---------- AVAILABLE DATA ----------

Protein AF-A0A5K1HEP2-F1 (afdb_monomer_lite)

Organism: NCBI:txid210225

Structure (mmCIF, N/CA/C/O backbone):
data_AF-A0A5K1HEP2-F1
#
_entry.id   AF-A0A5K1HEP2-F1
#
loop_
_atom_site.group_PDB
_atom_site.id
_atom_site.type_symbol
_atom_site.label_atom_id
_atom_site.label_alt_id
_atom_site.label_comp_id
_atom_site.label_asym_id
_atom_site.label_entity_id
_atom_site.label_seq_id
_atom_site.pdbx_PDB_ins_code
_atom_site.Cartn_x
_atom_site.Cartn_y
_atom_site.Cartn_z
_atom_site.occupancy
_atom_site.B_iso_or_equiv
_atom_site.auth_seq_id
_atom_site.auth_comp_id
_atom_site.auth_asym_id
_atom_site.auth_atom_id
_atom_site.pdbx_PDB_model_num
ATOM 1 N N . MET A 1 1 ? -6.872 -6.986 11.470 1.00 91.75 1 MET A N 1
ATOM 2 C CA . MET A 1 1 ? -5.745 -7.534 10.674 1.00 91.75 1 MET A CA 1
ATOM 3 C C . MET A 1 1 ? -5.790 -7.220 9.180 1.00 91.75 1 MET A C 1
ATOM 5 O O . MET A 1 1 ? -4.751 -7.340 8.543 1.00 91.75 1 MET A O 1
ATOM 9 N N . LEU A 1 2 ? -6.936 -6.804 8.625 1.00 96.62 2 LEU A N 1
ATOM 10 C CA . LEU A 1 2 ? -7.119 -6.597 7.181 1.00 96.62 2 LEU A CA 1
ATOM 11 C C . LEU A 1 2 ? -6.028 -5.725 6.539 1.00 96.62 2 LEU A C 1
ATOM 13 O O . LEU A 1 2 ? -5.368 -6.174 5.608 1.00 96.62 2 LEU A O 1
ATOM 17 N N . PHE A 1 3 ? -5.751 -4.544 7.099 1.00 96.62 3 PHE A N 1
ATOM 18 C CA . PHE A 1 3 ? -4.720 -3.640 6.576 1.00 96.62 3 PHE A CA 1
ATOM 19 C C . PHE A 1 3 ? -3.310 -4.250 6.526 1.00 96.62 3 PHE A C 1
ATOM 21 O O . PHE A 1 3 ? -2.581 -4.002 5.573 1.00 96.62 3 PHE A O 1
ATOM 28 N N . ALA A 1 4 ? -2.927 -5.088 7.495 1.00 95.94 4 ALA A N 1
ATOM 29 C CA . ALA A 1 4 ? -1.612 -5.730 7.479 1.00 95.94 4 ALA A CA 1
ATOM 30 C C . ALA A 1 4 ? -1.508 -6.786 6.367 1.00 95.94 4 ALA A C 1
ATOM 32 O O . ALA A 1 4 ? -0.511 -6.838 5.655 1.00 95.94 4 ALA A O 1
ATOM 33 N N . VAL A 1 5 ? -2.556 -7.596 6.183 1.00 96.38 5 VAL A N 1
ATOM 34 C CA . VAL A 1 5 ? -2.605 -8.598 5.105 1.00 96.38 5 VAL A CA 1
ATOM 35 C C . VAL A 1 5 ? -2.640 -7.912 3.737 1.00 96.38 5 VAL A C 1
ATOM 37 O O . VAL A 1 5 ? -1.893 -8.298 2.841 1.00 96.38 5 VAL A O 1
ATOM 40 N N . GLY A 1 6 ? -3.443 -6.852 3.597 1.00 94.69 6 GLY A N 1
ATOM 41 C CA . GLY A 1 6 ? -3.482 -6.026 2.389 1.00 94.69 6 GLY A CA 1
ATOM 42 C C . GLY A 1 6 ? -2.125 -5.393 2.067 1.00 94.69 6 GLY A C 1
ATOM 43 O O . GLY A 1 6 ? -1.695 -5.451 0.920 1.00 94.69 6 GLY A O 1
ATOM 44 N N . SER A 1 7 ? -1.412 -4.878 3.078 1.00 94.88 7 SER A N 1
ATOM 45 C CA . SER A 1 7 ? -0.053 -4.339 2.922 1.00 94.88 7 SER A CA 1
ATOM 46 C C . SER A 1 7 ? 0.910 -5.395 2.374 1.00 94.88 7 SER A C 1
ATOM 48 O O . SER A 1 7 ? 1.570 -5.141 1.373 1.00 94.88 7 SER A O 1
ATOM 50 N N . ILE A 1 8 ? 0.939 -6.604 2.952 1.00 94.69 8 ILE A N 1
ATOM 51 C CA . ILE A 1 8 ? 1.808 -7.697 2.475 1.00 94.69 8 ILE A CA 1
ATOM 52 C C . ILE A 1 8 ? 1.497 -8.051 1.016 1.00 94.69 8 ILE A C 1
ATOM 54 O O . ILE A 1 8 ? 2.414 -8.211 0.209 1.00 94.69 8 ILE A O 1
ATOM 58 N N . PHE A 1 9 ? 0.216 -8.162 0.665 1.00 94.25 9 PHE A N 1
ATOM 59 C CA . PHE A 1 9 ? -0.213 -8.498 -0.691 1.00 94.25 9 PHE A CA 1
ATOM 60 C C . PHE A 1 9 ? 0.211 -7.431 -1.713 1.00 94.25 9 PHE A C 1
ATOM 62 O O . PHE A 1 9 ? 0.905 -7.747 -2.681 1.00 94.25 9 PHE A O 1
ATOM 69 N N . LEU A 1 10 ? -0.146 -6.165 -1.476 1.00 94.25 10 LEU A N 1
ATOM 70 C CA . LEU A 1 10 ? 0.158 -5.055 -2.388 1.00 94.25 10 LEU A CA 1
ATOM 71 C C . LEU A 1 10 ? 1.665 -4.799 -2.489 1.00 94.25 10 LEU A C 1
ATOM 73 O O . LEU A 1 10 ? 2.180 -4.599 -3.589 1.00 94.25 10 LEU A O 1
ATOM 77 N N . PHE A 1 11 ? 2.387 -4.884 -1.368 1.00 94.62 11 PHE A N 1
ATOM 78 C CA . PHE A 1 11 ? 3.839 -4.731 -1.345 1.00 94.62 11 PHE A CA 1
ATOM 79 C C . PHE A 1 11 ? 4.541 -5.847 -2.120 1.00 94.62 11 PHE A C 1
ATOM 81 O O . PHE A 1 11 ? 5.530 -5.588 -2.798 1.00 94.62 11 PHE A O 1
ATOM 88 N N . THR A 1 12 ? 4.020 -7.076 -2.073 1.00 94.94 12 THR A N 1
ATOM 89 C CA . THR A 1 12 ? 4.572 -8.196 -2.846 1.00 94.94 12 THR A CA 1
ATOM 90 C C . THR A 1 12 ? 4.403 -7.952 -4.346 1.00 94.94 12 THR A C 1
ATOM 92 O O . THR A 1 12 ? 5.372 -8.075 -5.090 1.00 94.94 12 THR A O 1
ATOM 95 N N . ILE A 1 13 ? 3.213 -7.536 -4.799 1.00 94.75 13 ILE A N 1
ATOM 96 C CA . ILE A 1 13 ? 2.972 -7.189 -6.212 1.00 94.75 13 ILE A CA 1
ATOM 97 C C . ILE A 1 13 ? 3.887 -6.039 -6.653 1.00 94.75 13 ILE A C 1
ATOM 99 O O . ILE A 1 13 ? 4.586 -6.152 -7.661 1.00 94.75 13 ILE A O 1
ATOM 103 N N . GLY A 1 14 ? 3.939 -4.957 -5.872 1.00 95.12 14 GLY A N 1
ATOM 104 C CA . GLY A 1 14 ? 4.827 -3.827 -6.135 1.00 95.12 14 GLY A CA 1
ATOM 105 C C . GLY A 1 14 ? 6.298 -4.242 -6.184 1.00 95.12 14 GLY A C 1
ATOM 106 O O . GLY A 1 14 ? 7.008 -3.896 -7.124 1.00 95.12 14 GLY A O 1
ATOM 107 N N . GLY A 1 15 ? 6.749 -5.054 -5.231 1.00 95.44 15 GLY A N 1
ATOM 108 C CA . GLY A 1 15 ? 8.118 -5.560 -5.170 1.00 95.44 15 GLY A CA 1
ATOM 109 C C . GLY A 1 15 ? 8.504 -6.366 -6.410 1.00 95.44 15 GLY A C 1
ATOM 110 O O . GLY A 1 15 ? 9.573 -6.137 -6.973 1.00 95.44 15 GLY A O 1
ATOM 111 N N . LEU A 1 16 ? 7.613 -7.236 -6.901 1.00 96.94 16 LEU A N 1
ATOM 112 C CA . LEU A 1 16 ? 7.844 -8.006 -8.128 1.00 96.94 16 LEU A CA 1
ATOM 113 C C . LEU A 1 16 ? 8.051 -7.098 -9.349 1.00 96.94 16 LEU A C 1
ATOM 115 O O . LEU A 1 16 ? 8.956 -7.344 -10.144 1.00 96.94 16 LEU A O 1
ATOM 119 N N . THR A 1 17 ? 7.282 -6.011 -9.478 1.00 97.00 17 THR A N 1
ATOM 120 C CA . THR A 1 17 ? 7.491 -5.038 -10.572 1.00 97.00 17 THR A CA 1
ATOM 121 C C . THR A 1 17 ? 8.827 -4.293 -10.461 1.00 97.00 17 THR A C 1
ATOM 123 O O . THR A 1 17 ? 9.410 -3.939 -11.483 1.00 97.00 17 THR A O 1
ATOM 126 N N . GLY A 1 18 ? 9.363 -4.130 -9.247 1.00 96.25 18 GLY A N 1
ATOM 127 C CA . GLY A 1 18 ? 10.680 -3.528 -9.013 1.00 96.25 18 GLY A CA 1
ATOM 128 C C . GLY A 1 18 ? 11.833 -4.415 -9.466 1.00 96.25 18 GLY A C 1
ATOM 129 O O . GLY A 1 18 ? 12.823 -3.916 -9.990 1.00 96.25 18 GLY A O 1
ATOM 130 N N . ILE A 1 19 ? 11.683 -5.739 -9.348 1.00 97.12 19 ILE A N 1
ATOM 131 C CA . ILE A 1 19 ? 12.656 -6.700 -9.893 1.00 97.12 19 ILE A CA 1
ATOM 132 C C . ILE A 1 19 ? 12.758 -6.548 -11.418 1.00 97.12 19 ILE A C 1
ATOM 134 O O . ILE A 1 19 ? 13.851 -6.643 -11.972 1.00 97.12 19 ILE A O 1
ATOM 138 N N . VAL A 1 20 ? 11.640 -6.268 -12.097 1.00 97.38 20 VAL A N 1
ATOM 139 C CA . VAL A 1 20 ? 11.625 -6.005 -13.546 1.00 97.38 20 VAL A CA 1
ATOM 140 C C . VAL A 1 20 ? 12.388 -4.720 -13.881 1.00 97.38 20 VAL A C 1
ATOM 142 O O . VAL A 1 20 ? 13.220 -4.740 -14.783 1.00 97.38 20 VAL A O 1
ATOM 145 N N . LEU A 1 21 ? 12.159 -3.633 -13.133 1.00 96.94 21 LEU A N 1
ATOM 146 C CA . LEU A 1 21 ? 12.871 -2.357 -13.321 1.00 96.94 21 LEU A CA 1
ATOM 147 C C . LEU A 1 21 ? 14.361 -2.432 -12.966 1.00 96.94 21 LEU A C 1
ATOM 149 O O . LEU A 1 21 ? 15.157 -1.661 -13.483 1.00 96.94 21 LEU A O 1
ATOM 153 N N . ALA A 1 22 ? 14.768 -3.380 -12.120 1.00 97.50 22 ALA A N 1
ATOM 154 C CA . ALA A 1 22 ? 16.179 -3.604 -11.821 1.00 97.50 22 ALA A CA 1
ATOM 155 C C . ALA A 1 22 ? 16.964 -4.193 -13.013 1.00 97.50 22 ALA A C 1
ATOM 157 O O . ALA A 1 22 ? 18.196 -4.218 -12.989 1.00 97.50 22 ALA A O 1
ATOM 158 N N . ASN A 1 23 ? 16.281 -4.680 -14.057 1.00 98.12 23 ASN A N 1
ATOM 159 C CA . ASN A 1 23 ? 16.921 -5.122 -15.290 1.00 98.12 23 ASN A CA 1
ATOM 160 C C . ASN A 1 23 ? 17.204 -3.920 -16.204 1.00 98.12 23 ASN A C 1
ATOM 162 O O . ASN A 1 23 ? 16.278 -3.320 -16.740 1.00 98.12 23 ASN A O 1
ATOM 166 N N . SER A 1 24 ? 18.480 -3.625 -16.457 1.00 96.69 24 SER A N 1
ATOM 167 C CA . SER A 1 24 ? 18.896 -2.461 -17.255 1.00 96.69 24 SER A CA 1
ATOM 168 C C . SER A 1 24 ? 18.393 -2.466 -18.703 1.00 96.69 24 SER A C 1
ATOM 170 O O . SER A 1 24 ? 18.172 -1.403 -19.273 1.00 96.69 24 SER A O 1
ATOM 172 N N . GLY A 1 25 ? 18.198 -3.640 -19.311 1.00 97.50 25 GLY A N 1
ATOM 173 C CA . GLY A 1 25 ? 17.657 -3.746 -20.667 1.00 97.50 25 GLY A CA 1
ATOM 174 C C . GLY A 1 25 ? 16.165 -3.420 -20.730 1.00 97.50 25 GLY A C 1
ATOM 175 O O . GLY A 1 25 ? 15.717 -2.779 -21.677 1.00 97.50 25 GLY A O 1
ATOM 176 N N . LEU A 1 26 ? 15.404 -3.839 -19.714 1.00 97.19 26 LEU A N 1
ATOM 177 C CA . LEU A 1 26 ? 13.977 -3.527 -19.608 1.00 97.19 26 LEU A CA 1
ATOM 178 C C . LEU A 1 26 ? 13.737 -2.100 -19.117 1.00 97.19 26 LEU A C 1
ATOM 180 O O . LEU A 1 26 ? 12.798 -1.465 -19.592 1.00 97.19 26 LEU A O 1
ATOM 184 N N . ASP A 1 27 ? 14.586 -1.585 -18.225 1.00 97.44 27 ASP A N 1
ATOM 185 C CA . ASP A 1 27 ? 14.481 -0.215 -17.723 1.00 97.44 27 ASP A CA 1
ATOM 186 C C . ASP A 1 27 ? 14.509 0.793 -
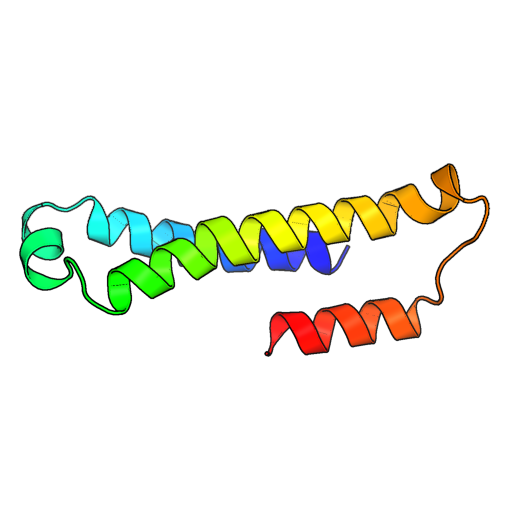18.872 1.00 97.44 27 ASP A C 1
ATOM 188 O O . ASP A 1 27 ? 13.619 1.620 -18.938 1.00 97.44 27 ASP A O 1
ATOM 192 N N . ILE A 1 28 ? 15.385 0.648 -19.874 1.00 97.62 28 ILE A N 1
ATOM 193 C CA . ILE A 1 28 ? 15.414 1.548 -21.048 1.00 97.62 28 ILE A CA 1
ATOM 194 C C . ILE A 1 28 ? 14.034 1.695 -21.719 1.00 97.62 28 ILE A C 1
ATOM 196 O O . ILE A 1 28 ? 13.675 2.784 -22.159 1.00 97.62 28 ILE A O 1
ATOM 200 N N . ALA A 1 29 ? 13.263 0.608 -21.812 1.00 97.25 29 ALA A N 1
ATOM 201 C CA . ALA A 1 29 ? 11.944 0.617 -22.443 1.00 97.25 29 ALA A CA 1
ATOM 202 C C . ALA A 1 29 ? 10.815 1.067 -21.497 1.00 97.25 29 ALA A C 1
ATOM 204 O O . ALA A 1 29 ? 9.768 1.513 -21.965 1.00 97.25 29 ALA A O 1
ATOM 205 N N . LEU A 1 30 ? 10.998 0.908 -20.184 1.00 97.94 30 LEU A N 1
ATOM 206 C CA . LEU A 1 30 ? 9.986 1.179 -19.158 1.00 97.94 30 LEU A CA 1
ATOM 207 C C . LEU A 1 30 ? 10.233 2.492 -18.400 1.00 97.94 30 LEU A C 1
ATOM 209 O O . LEU A 1 30 ? 9.352 2.934 -17.654 1.00 97.94 30 LEU A O 1
ATOM 213 N N . HIS A 1 31 ? 11.389 3.120 -18.607 1.00 97.69 31 HIS A N 1
ATOM 214 C CA . HIS A 1 31 ? 11.793 4.367 -17.975 1.00 97.69 31 HIS A CA 1
ATOM 215 C C . HIS A 1 31 ? 10.812 5.487 -18.304 1.00 97.69 31 HIS A C 1
ATOM 217 O O . HIS A 1 31 ? 10.332 5.588 -19.432 1.00 97.69 31 HIS A O 1
ATOM 223 N N . ASP A 1 32 ? 10.498 6.317 -17.310 1.00 96.75 32 ASP A N 1
ATOM 224 C CA . ASP A 1 32 ? 9.551 7.435 -17.423 1.00 96.75 32 ASP A CA 1
ATOM 225 C C . ASP A 1 32 ? 8.159 7.066 -17.974 1.00 96.75 32 ASP A C 1
ATOM 227 O O . ASP A 1 32 ? 7.382 7.927 -18.389 1.00 96.75 32 ASP A O 1
ATOM 231 N N . THR A 1 33 ? 7.793 5.782 -17.937 1.00 98.06 33 THR A N 1
ATOM 232 C CA . THR A 1 33 ? 6.449 5.323 -18.295 1.00 98.06 33 THR A CA 1
ATOM 233 C C . THR A 1 33 ? 5.570 5.135 -17.060 1.00 98.06 33 THR A C 1
ATOM 235 O O . THR A 1 33 ? 6.032 5.073 -15.915 1.00 98.06 33 THR A O 1
ATOM 238 N N . TYR A 1 34 ? 4.270 4.934 -17.291 1.00 97.88 34 TYR A N 1
ATOM 239 C CA . TYR A 1 34 ? 3.334 4.569 -16.227 1.00 97.88 34 TYR A CA 1
ATOM 240 C C . TYR A 1 34 ? 3.679 3.256 -15.516 1.00 97.88 34 TYR A C 1
ATOM 242 O O . TYR A 1 34 ? 3.186 3.039 -14.411 1.00 97.88 34 TYR A O 1
ATOM 250 N N . TYR A 1 35 ? 4.546 2.408 -16.081 1.00 97.00 35 TYR A N 1
ATOM 251 C CA . TYR A 1 35 ? 5.029 1.218 -15.385 1.00 97.00 35 TYR A CA 1
ATOM 252 C C . TYR A 1 35 ? 5.867 1.591 -14.151 1.00 97.00 35 TYR A C 1
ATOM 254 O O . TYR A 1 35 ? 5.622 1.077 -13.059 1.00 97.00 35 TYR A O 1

----------

REQUIRED WORK:
Write down again, exactly as given, only the lines above that fall from the line with "Structure (mmCIF, N/CA/C/O" to the line with "ATOM 33 N N", inclusive.

TASK OUTPUT:
Structure (mmCIF, N/CA/C/O backbone):
data_AF-A0A5K1HEP2-F1
#
_entry.id   AF-A0A5K1HEP2-F1
#
loop_
_atom_site.group_PDB
_atom_site.id
_atom_site.type_symbol
_atom_site.label_atom_id
_atom_site.label_alt_id
_atom_site.label_comp_id
_atom_site.label_asym_id
_atom_site.label_entity_id
_atom_site.label_seq_id
_atom_site.pdbx_PDB_ins_code
_atom_site.Cartn_x
_atom_site.Cartn_y
_atom_site.Cartn_z
_atom_site.occupancy
_atom_site.B_iso_or_equiv
_atom_site.auth_seq_id
_atom_site.auth_comp_id
_atom_site.auth_asym_id
_atom_site.auth_atom_id
_atom_site.pdbx_PDB_model_num
ATOM 1 N N . MET A 1 1 ? -6.872 -6.986 11.470 1.00 91.75 1 MET A N 1
ATOM 2 C CA . MET A 1 1 ? -5.745 -7.534 10.674 1.00 91.75 1 MET A CA 1
ATOM 3 C C . MET A 1 1 ? -5.790 -7.220 9.180 1.00 91.75 1 MET A C 1
ATOM 5 O O . MET A 1 1 ? -4.751 -7.340 8.543 1.00 91.75 1 MET A O 1
ATOM 9 N N . LEU A 1 2 ? -6.936 -6.804 8.625 1.00 96.62 2 LEU A N 1
ATOM 10 C CA . LEU A 1 2 ? -7.119 -6.597 7.181 1.00 96.62 2 LEU A CA 1
ATOM 11 C C . LEU A 1 2 ? -6.028 -5.725 6.539 1.00 96.62 2 LEU A C 1
ATOM 13 O O . LEU A 1 2 ? -5.368 -6.174 5.608 1.00 96.62 2 LEU A O 1
ATOM 17 N N . PHE A 1 3 ? -5.751 -4.544 7.099 1.00 96.62 3 PHE A N 1
ATOM 18 C CA . PHE A 1 3 ? -4.720 -3.640 6.576 1.00 96.62 3 PHE A CA 1
ATOM 19 C C . PHE A 1 3 ? -3.310 -4.250 6.526 1.00 96.62 3 PHE A C 1
ATOM 21 O O . PHE A 1 3 ? -2.581 -4.002 5.573 1.00 96.62 3 PHE A O 1
ATOM 28 N N . ALA A 1 4 ? -2.927 -5.088 7.495 1.00 95.94 4 ALA A N 1
ATOM 29 C CA . ALA A 1 4 ? -1.612 -5.730 7.479 1.00 95.94 4 ALA A CA 1
ATOM 30 C C . ALA A 1 4 ? -1.508 -6.786 6.367 1.00 95.94 4 ALA A C 1
ATOM 32 O O . ALA A 1 4 ? -0.511 -6.838 5.655 1.00 95.94 4 ALA A O 1
ATOM 33 N N . VAL A 1 5 ? -2.556 -7.596 6.183 1.00 96.38 5 VAL A N 1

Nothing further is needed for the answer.